In diesem Sinn glaube ich, dass es heute nach 500 Jahren so weit ist, dass wir Luther neu einordnen müssen. Luthers Frage war: wie kriege ich einen gnädigen Gott? Also einen Gott, der an meiner Seite ist und nicht gegen mich, der nicht dauernd mit der Angst vor der Hölle arbeitet. Tetzels Antwort auf diese Frage war: Sobald das Geld im Kasten klingt, die Seele in den Himmel springt. Luther hatte eine andere Antwort: durch Glauben. Diese Antwort war richtig.

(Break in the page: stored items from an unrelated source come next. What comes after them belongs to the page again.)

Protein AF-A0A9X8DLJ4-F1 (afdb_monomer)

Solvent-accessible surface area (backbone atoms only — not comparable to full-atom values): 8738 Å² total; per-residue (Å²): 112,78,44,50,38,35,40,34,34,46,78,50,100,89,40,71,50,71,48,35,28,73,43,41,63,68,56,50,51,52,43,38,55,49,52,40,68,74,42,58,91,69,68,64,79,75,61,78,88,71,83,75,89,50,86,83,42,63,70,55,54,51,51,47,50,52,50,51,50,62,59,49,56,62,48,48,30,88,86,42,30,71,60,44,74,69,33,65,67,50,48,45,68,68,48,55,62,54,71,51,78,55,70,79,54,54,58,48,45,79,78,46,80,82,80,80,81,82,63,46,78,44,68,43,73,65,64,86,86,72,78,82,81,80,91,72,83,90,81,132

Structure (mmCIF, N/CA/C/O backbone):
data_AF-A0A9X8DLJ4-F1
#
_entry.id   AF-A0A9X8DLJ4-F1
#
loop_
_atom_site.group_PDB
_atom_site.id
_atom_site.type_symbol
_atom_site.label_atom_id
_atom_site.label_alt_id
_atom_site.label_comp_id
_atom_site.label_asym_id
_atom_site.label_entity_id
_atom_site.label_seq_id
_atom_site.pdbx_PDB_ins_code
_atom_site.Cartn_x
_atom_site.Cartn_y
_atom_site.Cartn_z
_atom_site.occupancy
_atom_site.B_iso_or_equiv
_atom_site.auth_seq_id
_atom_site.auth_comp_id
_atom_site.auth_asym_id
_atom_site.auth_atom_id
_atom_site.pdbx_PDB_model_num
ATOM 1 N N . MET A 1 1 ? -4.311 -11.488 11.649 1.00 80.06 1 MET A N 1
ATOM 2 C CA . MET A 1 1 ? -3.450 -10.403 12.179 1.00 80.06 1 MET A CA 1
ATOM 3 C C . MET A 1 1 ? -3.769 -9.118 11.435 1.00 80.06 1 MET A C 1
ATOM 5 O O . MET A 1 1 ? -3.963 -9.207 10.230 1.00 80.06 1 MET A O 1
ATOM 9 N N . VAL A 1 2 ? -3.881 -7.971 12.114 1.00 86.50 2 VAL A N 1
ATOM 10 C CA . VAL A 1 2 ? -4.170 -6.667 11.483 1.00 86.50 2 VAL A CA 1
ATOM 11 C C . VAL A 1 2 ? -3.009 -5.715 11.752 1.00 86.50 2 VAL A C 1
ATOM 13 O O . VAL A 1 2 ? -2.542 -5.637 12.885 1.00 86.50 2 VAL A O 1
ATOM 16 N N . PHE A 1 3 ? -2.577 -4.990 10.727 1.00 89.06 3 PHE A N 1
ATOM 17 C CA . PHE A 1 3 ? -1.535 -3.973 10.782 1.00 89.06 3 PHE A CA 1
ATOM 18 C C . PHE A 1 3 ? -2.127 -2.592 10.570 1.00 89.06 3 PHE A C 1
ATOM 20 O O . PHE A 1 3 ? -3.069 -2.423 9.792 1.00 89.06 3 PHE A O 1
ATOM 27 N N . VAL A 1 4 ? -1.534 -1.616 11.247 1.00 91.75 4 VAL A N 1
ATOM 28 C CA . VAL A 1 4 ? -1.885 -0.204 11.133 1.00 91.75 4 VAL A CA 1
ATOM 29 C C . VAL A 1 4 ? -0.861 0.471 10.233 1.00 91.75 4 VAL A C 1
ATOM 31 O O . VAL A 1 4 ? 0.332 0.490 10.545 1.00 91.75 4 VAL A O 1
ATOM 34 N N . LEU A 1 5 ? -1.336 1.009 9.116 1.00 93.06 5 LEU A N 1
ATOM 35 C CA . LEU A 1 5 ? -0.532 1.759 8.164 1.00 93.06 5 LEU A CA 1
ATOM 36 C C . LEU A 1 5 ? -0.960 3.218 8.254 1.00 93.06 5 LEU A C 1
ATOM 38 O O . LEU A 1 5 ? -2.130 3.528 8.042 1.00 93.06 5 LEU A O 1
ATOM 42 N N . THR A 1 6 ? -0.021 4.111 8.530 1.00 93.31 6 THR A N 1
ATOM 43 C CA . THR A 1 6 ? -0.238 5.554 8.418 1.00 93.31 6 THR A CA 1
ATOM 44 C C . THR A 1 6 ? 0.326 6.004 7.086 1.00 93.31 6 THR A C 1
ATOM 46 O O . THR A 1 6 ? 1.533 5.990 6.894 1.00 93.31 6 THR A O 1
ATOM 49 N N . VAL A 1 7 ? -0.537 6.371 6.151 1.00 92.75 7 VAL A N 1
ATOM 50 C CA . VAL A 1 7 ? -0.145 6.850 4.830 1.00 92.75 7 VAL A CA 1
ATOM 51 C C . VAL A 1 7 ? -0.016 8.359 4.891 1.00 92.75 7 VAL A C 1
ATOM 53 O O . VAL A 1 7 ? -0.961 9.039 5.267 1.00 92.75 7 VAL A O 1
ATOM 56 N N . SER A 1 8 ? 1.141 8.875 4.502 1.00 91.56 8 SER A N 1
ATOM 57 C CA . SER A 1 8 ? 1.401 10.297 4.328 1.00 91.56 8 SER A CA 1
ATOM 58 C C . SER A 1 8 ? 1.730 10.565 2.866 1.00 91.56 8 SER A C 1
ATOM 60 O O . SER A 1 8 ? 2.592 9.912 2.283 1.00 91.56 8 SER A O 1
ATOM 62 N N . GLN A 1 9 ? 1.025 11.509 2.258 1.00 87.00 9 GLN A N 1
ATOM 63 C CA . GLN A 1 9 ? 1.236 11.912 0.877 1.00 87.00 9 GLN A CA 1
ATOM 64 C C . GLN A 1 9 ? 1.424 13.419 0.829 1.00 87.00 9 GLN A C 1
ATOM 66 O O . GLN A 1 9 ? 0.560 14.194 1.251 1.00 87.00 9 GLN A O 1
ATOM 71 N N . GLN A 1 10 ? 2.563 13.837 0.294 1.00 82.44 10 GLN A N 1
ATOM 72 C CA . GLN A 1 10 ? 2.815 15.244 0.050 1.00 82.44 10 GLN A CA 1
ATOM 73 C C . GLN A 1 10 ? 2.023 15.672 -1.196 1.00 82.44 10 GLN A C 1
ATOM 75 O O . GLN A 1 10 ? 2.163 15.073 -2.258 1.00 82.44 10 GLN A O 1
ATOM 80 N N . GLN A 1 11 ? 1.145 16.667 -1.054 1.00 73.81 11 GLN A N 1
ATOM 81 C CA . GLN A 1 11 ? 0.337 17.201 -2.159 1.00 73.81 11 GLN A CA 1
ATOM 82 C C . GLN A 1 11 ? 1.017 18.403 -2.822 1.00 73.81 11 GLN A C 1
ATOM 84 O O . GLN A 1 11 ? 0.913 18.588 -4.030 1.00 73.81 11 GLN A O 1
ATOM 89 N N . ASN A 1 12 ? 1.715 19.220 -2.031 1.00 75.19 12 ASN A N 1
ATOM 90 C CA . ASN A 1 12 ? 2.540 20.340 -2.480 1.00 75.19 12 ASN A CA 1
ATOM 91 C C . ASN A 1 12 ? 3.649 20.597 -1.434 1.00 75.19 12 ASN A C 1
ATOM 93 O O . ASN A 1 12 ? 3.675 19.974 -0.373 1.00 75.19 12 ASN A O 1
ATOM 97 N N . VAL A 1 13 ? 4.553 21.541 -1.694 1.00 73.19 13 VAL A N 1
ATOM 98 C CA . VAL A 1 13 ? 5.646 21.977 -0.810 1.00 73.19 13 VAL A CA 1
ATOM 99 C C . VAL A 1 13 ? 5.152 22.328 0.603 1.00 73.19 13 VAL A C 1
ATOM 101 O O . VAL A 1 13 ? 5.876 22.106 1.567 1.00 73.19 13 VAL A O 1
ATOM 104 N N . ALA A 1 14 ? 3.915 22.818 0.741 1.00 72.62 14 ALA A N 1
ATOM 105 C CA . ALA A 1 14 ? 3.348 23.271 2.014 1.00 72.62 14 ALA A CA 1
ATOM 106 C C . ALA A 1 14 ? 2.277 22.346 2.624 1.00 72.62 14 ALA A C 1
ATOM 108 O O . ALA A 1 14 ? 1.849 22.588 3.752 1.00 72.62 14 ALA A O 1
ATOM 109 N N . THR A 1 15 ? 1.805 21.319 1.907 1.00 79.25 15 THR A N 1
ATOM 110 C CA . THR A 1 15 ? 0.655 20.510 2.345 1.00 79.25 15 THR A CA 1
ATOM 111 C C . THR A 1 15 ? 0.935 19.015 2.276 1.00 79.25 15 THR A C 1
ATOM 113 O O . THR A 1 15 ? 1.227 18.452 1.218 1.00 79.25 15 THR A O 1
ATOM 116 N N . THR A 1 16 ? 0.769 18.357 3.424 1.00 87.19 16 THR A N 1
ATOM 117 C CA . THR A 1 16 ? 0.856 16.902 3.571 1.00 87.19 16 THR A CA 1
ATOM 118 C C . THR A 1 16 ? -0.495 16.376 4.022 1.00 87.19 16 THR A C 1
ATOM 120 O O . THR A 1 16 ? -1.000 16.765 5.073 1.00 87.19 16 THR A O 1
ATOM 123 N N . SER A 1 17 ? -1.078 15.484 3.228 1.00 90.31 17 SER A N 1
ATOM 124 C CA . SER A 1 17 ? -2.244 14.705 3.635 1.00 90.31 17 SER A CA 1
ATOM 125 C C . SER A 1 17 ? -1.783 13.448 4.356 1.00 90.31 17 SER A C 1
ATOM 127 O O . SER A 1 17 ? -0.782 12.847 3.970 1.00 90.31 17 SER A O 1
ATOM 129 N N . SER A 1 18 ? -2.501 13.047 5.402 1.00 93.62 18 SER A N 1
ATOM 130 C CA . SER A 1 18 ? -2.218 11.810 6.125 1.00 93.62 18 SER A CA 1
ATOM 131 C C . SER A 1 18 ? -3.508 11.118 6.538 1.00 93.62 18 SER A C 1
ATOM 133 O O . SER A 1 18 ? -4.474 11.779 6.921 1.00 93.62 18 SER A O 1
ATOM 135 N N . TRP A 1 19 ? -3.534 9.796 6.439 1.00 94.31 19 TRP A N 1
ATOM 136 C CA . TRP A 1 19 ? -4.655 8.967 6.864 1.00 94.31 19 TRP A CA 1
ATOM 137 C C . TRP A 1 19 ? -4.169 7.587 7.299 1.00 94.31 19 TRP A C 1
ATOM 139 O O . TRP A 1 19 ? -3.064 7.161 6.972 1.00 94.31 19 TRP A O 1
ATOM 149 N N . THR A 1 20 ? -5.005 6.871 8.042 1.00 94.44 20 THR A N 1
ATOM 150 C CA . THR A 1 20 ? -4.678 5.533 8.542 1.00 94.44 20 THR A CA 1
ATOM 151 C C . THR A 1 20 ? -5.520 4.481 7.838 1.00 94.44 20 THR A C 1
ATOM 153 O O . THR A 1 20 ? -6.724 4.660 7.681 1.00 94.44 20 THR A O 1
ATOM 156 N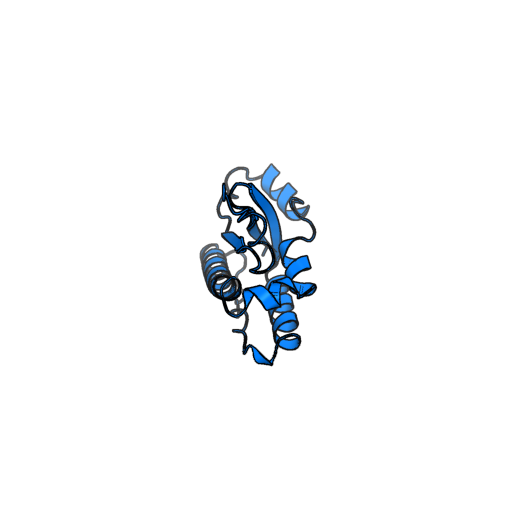 N . VAL A 1 21 ? -4.919 3.357 7.457 1.00 95.81 21 VAL A N 1
ATOM 157 C CA . VAL A 1 21 ? -5.638 2.167 6.988 1.00 95.81 21 VAL A CA 1
ATOM 158 C C . VAL A 1 21 ? -5.251 0.941 7.802 1.00 95.81 21 VAL A C 1
ATOM 160 O O . VAL A 1 21 ? -4.125 0.811 8.287 1.00 95.81 21 VAL A O 1
ATOM 163 N N . TYR A 1 22 ? -6.202 0.022 7.939 1.00 94.31 22 TYR A N 1
ATOM 164 C CA . TYR A 1 22 ? -6.026 -1.237 8.652 1.00 94.31 22 TYR A CA 1
ATOM 165 C C . TYR A 1 22 ? -5.990 -2.372 7.639 1.00 94.31 22 TYR A C 1
ATOM 167 O O . TYR A 1 22 ? -6.932 -2.549 6.863 1.00 94.31 22 TYR A O 1
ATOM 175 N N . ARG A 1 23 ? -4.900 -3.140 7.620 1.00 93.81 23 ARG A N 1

Aber war eigentlich auch die Frage richtig? Ist denn diese Frage »Wie kriege ich einen gnädigen Gott?« die Zentralfrage, um die sich alles drehen soll? Ist das nicht ein bisschen so, als ob man behauptet, dass die Sonne um die Erde kreist? Die bessere Frage ist doch wohl: wie kann ich mich an Gottes Zielen, an Gottes Reich beteiligen? Dann dreht sich nicht alles um mich und mein Schicksal, sondern dann ist Gott mit seinen Absichten im Mittelpunkt, er ist die Sonne, um die sich alles dreht. Das hat natürlich auch für uns selbst Bedeutung, aber wir und unser Heil sind nicht mehr das Zentrum von allem.

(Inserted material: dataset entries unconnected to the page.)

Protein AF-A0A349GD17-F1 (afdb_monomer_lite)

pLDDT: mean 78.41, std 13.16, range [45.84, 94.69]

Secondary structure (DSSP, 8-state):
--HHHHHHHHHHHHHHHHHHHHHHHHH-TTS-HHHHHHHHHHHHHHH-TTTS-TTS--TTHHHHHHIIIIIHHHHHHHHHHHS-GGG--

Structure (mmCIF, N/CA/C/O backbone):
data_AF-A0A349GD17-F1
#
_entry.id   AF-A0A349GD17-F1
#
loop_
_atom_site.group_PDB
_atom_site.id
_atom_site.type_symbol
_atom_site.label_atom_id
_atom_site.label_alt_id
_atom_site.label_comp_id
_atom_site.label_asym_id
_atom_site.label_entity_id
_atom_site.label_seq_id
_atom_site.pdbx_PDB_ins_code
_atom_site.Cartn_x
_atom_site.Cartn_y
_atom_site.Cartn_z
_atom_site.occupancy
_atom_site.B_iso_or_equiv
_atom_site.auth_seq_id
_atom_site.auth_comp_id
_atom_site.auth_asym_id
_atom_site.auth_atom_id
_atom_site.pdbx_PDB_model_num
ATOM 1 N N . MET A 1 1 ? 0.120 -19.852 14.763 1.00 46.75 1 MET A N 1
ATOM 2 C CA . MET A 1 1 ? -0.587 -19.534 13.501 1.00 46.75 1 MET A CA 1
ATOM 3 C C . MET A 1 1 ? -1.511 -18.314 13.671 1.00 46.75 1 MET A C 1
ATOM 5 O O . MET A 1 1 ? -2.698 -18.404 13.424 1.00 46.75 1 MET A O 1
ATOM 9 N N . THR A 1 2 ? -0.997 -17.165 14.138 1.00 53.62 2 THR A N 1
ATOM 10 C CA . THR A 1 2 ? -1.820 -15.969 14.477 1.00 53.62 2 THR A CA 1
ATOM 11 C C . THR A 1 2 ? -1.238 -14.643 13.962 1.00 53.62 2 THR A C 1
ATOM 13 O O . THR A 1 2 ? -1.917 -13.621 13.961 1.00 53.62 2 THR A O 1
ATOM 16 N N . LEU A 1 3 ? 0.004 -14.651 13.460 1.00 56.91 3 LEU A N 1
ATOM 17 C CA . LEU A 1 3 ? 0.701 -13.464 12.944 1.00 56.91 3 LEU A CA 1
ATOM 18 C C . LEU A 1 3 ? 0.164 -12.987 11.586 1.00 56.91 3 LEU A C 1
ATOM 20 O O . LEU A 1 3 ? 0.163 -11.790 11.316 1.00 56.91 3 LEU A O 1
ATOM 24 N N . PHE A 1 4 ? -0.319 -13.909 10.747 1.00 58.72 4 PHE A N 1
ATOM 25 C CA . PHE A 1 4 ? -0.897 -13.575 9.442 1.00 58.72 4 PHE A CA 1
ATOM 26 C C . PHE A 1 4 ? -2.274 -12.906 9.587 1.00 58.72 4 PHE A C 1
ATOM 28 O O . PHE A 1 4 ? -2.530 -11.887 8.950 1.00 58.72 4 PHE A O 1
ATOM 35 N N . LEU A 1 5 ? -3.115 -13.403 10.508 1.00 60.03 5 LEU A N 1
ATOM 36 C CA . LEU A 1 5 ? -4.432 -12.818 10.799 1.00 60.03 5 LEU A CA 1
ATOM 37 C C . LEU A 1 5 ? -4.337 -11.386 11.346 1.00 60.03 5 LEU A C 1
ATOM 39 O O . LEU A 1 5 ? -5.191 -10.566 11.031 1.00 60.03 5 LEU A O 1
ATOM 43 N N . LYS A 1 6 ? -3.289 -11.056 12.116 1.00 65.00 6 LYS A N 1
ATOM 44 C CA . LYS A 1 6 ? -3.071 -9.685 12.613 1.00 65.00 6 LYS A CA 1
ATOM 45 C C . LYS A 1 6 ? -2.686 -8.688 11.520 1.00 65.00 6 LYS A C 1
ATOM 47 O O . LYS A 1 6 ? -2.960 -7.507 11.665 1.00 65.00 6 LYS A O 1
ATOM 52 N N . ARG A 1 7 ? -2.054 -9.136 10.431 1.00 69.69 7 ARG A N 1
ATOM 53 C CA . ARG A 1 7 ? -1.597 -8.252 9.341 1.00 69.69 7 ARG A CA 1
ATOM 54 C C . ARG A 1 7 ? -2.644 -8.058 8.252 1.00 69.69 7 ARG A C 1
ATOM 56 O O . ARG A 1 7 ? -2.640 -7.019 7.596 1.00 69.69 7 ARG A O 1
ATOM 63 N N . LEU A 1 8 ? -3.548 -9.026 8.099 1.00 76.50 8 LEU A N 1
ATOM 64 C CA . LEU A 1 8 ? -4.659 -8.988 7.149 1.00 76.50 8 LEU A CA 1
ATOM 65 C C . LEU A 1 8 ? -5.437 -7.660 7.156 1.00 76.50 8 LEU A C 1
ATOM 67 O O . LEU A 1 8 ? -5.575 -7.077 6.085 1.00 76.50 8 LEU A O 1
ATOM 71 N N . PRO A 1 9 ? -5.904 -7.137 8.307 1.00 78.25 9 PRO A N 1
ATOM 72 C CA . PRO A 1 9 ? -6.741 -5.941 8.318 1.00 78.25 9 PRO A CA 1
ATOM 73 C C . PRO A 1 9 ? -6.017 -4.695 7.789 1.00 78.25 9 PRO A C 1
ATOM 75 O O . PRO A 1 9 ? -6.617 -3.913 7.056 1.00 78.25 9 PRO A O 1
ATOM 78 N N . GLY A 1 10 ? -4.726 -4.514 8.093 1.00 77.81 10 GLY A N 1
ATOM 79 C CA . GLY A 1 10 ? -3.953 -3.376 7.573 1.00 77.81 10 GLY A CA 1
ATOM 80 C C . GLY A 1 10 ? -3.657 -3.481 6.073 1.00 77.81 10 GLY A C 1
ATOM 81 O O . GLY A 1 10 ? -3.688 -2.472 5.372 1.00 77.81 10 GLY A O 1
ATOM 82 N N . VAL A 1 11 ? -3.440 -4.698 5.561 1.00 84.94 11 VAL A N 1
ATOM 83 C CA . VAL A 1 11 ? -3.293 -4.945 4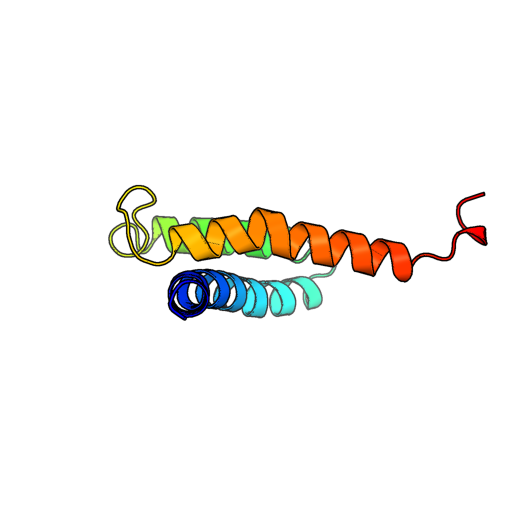.114 1.00 84.94 11 VAL A CA 1
ATOM 84 C C . VAL A 1 11 ? -4.612 -4.674 3.382 1.00 84.94 11 VAL A C 1
ATOM 86 O O . VAL A 1 11 ? -4.610 -4.030 2.337 1.00 84.94 11 VAL A O 1
ATOM 89 N N . LEU A 1 12 ? -5.742 -5.110 3.946 1.00 84.88 12 LEU A N 1
ATOM 90 C CA . LEU A 1 12 ? -7.079 -4.893 3.383 1.00 84.88 12 LEU A CA 1
ATOM 91 C C . LEU A 1 12 ? -7.434 -3.401 3.330 1.00 84.88 12 LEU A C 1
ATOM 93 O O . LEU A 1 12 ? -7.981 -2.934 2.334 1.00 84.88 12 LEU A O 1
ATOM 97 N N . LEU A 1 13 ? -7.050 -2.640 4.359 1.00 83.56 13 LEU A N 1
ATOM 98 C CA . LEU A 1 13 ? -7.199 -1.186 4.384 1.00 83.56 13 LEU A CA 1
ATOM 99 C C . LEU A 1 13 ? -6.374 -0.515 3.277 1.00 83.56 13 LEU A C 1
ATOM 101 O O . LEU A 1 13 ? -6.911 0.289 2.518 1.00 83.56 13 LEU A O 1
ATOM 105 N N . ALA A 1 14 ? -5.094 -0.878 3.140 1.00 85.88 14 ALA A N 1
ATOM 106 C CA . ALA A 1 14 ? -4.240 -0.345 2.078 1.00 85.88 14 ALA A CA 1
ATOM 107 C C . ALA A 1 14 ? -4.790 -0.687 0.684 1.00 85.88 14 ALA A C 1
ATOM 109 O O . ALA A 1 14 ? -4.825 0.173 -0.194 1.00 85.88 14 ALA A O 1
ATOM 110 N N . PHE A 1 15 ? -5.291 -1.909 0.496 1.00 88.06 15 PHE A N 1
ATOM 111 C CA . PHE A 1 15 ? -5.913 -2.343 -0.752 1.00 88.06 15 PHE A CA 1
ATOM 112 C C . PHE A 1 15 ? -7.201 -1.568 -1.063 1.00 88.06 15 PHE A C 1
ATOM 114 O O . PHE A 1 15 ? -7.398 -1.126 -2.194 1.00 88.06 15 PHE A O 1
ATOM 121 N N . SER A 1 16 ? -8.045 -1.328 -0.054 1.00 87.69 16 SER A N 1
ATOM 122 C CA . SER A 1 16 ? -9.286 -0.562 -0.205 1.00 87.69 16 SER A CA 1
ATOM 123 C C . SER A 1 16 ? -9.046 0.902 -0.583 1.00 87.69 16 SER A C 1
ATOM 125 O O . SER A 1 16 ? -9.919 1.505 -1.199 1.00 87.69 16 SER A O 1
ATOM 127 N N . ILE A 1 17 ? -7.889 1.477 -0.234 1.00 86.12 17 ILE A N 1
ATOM 128 C CA . ILE A 1 17 ? -7.477 2.824 -0.668 1.00 86.12 17 ILE A CA 1
ATOM 129 C C . ILE A 1 17 ? -6.813 2.765 -2.050 1.00 86.12 17 ILE A C 1
ATOM 131 O O . ILE A 1 17 ? -7.059 3.620 -2.903 1.00 86.12 17 ILE A O 1
ATOM 135 N N . ALA A 1 18 ? -5.985 1.749 -2.299 1.00 87.56 18 ALA A N 1
ATOM 136 C CA . ALA A 1 18 ? -5.263 1.592 -3.557 1.00 87.56 18 ALA A CA 1
ATOM 137 C C . ALA A 1 18 ? -6.204 1.352 -4.746 1.00 87.56 18 ALA A C 1
ATOM 139 O O . ALA A 1 18 ? -6.001 1.941 -5.805 1.00 87.56 18 ALA A O 1
ATOM 140 N N . TYR A 1 19 ? -7.253 0.544 -4.572 1.00 89.50 19 TYR A N 1
ATOM 141 C CA . TYR A 1 19 ? -8.199 0.199 -5.636 1.00 89.50 19 TYR A CA 1
ATOM 142 C C . TYR A 1 19 ? -8.909 1.417 -6.272 1.00 89.50 19 TYR A C 1
ATOM 144 O O . TYR A 1 19 ? -8.787 1.598 -7.488 1.00 89.50 19 TYR A O 1
ATOM 152 N N . PRO A 1 20 ? -9.586 2.306 -5.512 1.00 88.75 20 PRO A N 1
ATOM 153 C CA . PRO A 1 20 ? -10.193 3.509 -6.084 1.00 88.75 20 PRO A CA 1
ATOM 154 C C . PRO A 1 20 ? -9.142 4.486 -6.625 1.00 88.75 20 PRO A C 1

Viele Menschen, die sich stark auf Gottes Weg durch die Welt eingelassen haben, haben es erlebt, dass für sie dann Luthers Frage nach dem gnädigen Gott nicht mehr das Zentrum war. Am besten habe ich das mal wieder bei Dietrich Bonhoeffer gefunden. Schon im Gestapo-Gefängnis, im Sommer 1944, ein knappes Jahr vor seiner Hinrichtung, schreibt er:

»Ist nicht die individualistische Frage nach dem persönlichen Seelenheil uns allen fast völlig entschwunden? Stehen wir nicht wirklich unter dem Eindruck, dass es wichtigere Dinge gibt als diese Frage ( – vielleicht nicht als diese Sache, aber doch als diese Frage!?)? Ich weiß, dass es ziemlich ungeheuerlich klingt, dies zu sagen. Aber ist es nicht im Grunde sogar biblisch? […] Ist nicht die Gerechtigkeit und das Reich Gottes auf Erden der Mittelpunkt von allem?«

Martin Luther hat vor 500 Jahren durch Gottes Gnade eine richtige Antwort auf seine große Frage gefunden. Dadurch hat er der Christenheit eine neue Freiheit eröffnet. Heute, nach 500 Jahren, sind wir, auch dank Luther, so weit, dass wir auch die Frage besser stellen können: biblischer, angemessener, gotteszentrierter. Die Gefangenschaft und Kraftlosigkeit der Christenheit, die Luther beklagt hat, ist noch nicht zu Ende. Aber mit Gottes Hilfe werden die Fesseln eine nach der anderen fallen.